According to a well-known saying attributed to the Prophet Muhammad, “Difference of opinion in my community is a blessing.”  A rapidly globalizing world in which Muslims from diverse backgrounds are encountering each other in unprecedented ways requires a paradigm shift in the ways in which Muslims relate to their co-religionists.  Key Muslim nation-states, particularly in the Middle East, have yet to recognize that the notion of a monoethnic, monolingual, monoreligious state is an idea that has outlived its usefulness, for it fails to come to terms with the fundamental aspect of humanity: its diversity.  This failure poses a serious threat to the fabric of several Muslim societies, which are increasingly being torn by sectarian and ethnic conflicts.  It is only by recognizing pluralism as an organizing principle that these societies will be able to embrace the religious and ethnic diversity among their Muslim (and non-Muslim) populations.

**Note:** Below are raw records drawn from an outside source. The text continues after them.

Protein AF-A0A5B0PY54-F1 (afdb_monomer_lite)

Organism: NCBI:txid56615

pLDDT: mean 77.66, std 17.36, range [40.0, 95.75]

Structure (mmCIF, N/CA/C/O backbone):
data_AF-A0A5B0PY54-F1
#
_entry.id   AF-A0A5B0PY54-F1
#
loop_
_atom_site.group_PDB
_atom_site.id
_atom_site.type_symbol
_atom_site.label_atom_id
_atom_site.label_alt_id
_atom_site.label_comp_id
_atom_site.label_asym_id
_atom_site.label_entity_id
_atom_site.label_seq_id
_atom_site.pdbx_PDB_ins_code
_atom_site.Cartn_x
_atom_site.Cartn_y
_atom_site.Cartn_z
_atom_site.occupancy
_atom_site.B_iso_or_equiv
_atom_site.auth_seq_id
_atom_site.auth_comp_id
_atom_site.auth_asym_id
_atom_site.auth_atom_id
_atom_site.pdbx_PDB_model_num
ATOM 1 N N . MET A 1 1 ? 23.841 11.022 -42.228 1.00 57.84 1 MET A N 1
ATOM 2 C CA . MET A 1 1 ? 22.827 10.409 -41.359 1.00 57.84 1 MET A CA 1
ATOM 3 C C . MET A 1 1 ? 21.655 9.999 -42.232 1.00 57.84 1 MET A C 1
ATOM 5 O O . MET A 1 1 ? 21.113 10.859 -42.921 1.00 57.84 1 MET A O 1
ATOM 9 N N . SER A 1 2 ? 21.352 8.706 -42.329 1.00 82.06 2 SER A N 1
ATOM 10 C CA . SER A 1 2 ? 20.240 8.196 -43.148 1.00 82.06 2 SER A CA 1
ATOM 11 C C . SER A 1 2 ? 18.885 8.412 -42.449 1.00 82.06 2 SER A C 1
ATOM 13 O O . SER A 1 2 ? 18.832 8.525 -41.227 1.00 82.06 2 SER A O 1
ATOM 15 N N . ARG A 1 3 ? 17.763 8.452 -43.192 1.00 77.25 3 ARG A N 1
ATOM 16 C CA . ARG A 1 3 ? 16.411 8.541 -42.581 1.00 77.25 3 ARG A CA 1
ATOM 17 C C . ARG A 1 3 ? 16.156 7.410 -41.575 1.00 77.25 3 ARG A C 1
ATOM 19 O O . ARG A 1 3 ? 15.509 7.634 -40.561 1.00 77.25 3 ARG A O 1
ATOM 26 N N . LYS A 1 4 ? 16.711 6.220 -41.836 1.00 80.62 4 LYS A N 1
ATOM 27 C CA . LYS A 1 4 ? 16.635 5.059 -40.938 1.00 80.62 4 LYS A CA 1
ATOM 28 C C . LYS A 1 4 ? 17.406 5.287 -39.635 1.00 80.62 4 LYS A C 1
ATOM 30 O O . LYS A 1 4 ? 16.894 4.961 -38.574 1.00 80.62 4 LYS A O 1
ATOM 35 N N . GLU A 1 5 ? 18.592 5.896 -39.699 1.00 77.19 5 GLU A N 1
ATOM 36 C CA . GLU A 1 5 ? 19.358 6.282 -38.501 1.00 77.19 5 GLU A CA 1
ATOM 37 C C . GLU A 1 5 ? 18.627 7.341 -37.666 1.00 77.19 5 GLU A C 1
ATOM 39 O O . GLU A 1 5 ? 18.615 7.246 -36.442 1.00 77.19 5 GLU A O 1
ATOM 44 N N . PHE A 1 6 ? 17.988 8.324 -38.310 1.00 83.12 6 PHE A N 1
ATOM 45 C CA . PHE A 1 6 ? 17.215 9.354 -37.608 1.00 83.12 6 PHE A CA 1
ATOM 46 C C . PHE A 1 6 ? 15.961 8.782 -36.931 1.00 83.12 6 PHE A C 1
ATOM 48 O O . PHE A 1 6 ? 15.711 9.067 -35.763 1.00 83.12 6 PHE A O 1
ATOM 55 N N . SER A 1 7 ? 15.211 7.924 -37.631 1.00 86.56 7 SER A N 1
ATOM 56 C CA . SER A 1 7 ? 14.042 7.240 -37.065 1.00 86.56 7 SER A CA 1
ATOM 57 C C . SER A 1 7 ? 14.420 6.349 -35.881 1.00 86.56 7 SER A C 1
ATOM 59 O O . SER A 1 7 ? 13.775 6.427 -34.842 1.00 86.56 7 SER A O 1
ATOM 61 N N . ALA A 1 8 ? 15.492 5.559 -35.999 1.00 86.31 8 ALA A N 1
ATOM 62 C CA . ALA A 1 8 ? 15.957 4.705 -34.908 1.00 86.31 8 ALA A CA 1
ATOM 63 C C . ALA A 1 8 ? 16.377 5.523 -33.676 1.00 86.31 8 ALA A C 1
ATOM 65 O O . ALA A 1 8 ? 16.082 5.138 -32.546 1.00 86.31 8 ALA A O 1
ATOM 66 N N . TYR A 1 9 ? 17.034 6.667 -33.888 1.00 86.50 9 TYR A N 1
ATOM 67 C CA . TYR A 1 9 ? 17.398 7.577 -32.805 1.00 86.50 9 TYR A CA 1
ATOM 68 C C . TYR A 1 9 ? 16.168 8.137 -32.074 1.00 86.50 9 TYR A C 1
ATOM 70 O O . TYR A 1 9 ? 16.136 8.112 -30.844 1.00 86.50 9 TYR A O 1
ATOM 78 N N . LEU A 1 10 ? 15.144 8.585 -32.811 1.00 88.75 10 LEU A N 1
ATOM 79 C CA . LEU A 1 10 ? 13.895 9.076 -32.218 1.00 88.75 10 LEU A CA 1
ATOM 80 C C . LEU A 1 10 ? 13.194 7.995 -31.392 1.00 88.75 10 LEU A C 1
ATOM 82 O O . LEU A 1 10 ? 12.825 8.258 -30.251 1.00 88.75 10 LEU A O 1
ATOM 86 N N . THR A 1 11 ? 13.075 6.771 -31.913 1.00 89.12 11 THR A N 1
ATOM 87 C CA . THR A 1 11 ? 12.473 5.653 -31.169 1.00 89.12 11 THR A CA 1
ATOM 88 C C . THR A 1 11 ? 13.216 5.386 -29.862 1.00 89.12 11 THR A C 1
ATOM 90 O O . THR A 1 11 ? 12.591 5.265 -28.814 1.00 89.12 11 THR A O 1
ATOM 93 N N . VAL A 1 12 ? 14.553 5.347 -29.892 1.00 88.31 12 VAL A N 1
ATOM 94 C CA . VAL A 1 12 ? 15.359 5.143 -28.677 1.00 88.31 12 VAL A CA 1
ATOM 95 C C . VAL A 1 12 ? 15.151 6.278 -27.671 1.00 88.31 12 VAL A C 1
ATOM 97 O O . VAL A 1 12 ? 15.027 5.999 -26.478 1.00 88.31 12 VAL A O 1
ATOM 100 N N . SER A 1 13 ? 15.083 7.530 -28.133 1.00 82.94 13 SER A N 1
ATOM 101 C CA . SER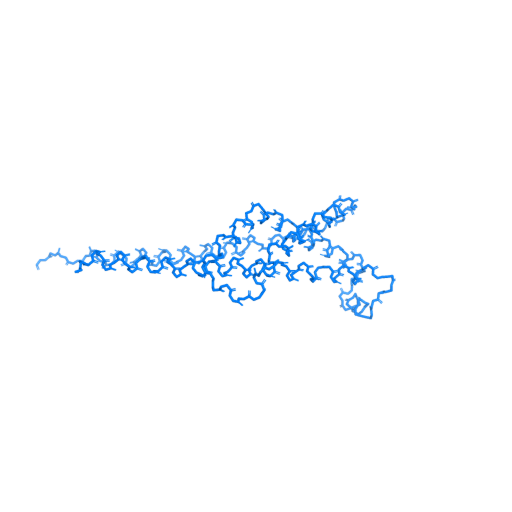 A 1 13 ? 14.817 8.689 -27.271 1.00 82.94 13 SER A CA 1
ATOM 102 C C . SER A 1 13 ? 13.441 8.594 -26.610 1.00 82.94 13 SER A C 1
ATOM 104 O O . SER A 1 13 ? 13.341 8.724 -25.391 1.00 82.94 13 SER A O 1
ATOM 106 N N . HIS A 1 14 ? 12.399 8.276 -27.382 1.00 86.31 14 HIS A N 1
ATOM 107 C CA . HIS A 1 14 ? 11.049 8.092 -26.850 1.00 86.31 14 HIS A CA 1
ATOM 108 C C . HIS A 1 14 ? 10.986 6.953 -25.833 1.00 86.31 14 HIS A C 1
ATOM 110 O O . HIS A 1 14 ? 10.455 7.142 -24.745 1.00 86.31 14 HIS A O 1
ATOM 116 N N . CYS A 1 15 ? 11.603 5.801 -26.115 1.00 87.19 15 CYS A N 1
ATOM 117 C CA . CYS A 1 15 ? 11.652 4.707 -25.145 1.00 87.19 15 CYS A CA 1
ATOM 118 C C . CYS A 1 15 ? 12.339 5.128 -23.837 1.00 87.19 15 CYS A C 1
ATOM 120 O O . CYS A 1 15 ? 11.882 4.756 -22.759 1.00 87.19 15 CYS A O 1
ATOM 122 N N . GLN A 1 16 ? 13.430 5.899 -23.905 1.00 86.12 16 GLN A N 1
ATOM 123 C CA . GLN A 1 16 ? 14.117 6.401 -22.709 1.00 86.12 16 GLN A CA 1
ATOM 124 C C . GLN A 1 16 ? 13.223 7.315 -21.867 1.00 86.12 16 GLN A C 1
ATOM 126 O O . GLN A 1 16 ? 13.204 7.179 -20.642 1.00 86.12 16 GLN A O 1
ATOM 131 N N . GLU A 1 17 ? 12.460 8.200 -22.505 1.00 87.00 17 GLU A N 1
ATOM 132 C CA . GLU A 1 17 ? 11.469 9.049 -21.838 1.00 87.00 17 GLU A CA 1
ATOM 133 C C . GLU A 1 17 ? 10.340 8.223 -21.216 1.00 87.00 17 GLU A C 1
ATOM 135 O O . GLU A 1 17 ? 10.014 8.421 -20.044 1.00 87.00 17 GLU A O 1
ATOM 140 N N . SER A 1 18 ? 9.812 7.229 -21.933 1.00 87.25 18 SER A N 1
ATOM 141 C CA . SER A 1 18 ? 8.799 6.316 -21.394 1.00 87.25 18 SER A CA 1
ATOM 142 C C . SER A 1 18 ? 9.312 5.557 -20.166 1.00 87.25 18 SER A C 1
ATOM 144 O O . SER A 1 18 ? 8.615 5.484 -19.157 1.00 87.25 18 SER A O 1
ATOM 146 N N . TYR A 1 19 ? 10.555 5.059 -20.181 1.00 89.12 19 TYR A N 1
ATOM 147 C CA . TYR A 1 19 ? 11.140 4.406 -19.003 1.00 89.12 19 TYR A CA 1
ATOM 148 C C . TYR A 1 19 ? 11.266 5.353 -17.806 1.00 89.12 19 TYR A C 1
ATOM 150 O O . TYR A 1 19 ? 11.062 4.926 -16.669 1.00 89.12 19 TYR A O 1
ATOM 158 N N . LEU A 1 20 ? 11.585 6.631 -18.043 1.00 89.44 20 LEU A N 1
ATOM 159 C CA . LEU A 1 20 ? 11.633 7.646 -16.989 1.00 89.44 20 LEU A CA 1
ATOM 160 C C . LEU A 1 20 ? 10.257 7.856 -16.347 1.00 89.44 20 LEU A C 1
ATOM 162 O O . LEU A 1 20 ? 10.173 7.952 -15.121 1.00 89.44 20 LEU A O 1
ATOM 166 N N . VAL A 1 21 ? 9.196 7.914 -17.156 1.00 90.00 21 VAL A N 1
ATOM 167 C CA . VAL A 1 21 ? 7.812 8.054 -16.675 1.00 90.00 21 VAL A CA 1
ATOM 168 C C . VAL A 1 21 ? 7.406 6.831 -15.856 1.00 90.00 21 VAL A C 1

Among the world’s Muslim communities, Muslim Americans are uniquely poised to undertake the difficult task of engaging with pluralism. They are faced with an unusual set of challenges and opportunities, for no other country in the world has a Muslim population as culturally diverse as that of the United States.  Belonging to over 60 different ethnicities and nationalities, Muslim Americans, in fact, mirror the diverse face of the United States itself.  In addition, they are theologically diverse representing many different interpretations of Islam, ranging from ultra conservative to liberal.  Thus, while in some Muslim American communities women assigned to pray at the back of the prayer hall, in others they pray side by side with the men.  As we try to understand what it means to be a Muslim in the United States today, it is crucial that this plurality be recognized.  We should also be careful not to make broad generalizations about Muslim Americans based solely on the interpretations of a minority that happen to catch the attention of the media.

As members of a religious minority, Muslim Americans are also engaged in the age-old struggle within the United States itself between those who want to define the nation in exclusivist (Christian) ways and those who want to uphold the pluralist ideals enshrined in the Constitution and in civic norms.  Pluralism both within and outside their communities provides Muslim Americans with remarkable opportunities to think creatively and in innovative ways as they interpret their religious beliefs and practices within the framework of the American dream.  No doubt in a couple of generations this engagement will lead to the emergence of distinctively American forms of Islam.  Already, the imam or prayer leader is being increasingly referred to as a Muslim chaplain.  And just as American forms of Catholicism and American forms of Judaism have had an enormous impact on their traditions globally, it is very likely that American forms of Islam will, in the future, be at the vanguard of dialogue on diversity in the greater Muslim world.  In this sense, the United States is the crucible in which new principles of intra-Islamic pluralism are being forged, sometimes painfully, and one in which the Quranic injunction that God created diversity so that we may know each other is realized for all humans, regardless of religious affiliations.

 

Born in Nairobi, Kenya, Ali S. Asani is Professor of Indo-Muslim and Islamic Religion and Cultures at Harvard.  After completing his high school education in Kenya, he attended Harvard College, with a concentration in the Comparative Study of Religion.  He continued his graduate work at Harvard in the Department of Near Eastern Languages and Civilizations, receiving his Ph.D. in 1984.  He currently holds a joint appointment between the Department of Near Eastern Languages and Civilizations and the Study of Religion.  He also serves on the faculty of the Departments of Sanskrit and Indian Studies and African and African-American Studies.  A specialist of Islam in South Asia, Professor Asani’s research focuses on Shia and Sufi devotional traditions.  He is interested in popular or folk forms of Muslim devotional life, and Muslim communities in the West.  He teaches a variety of courses on the Islamic tradition at Harvard.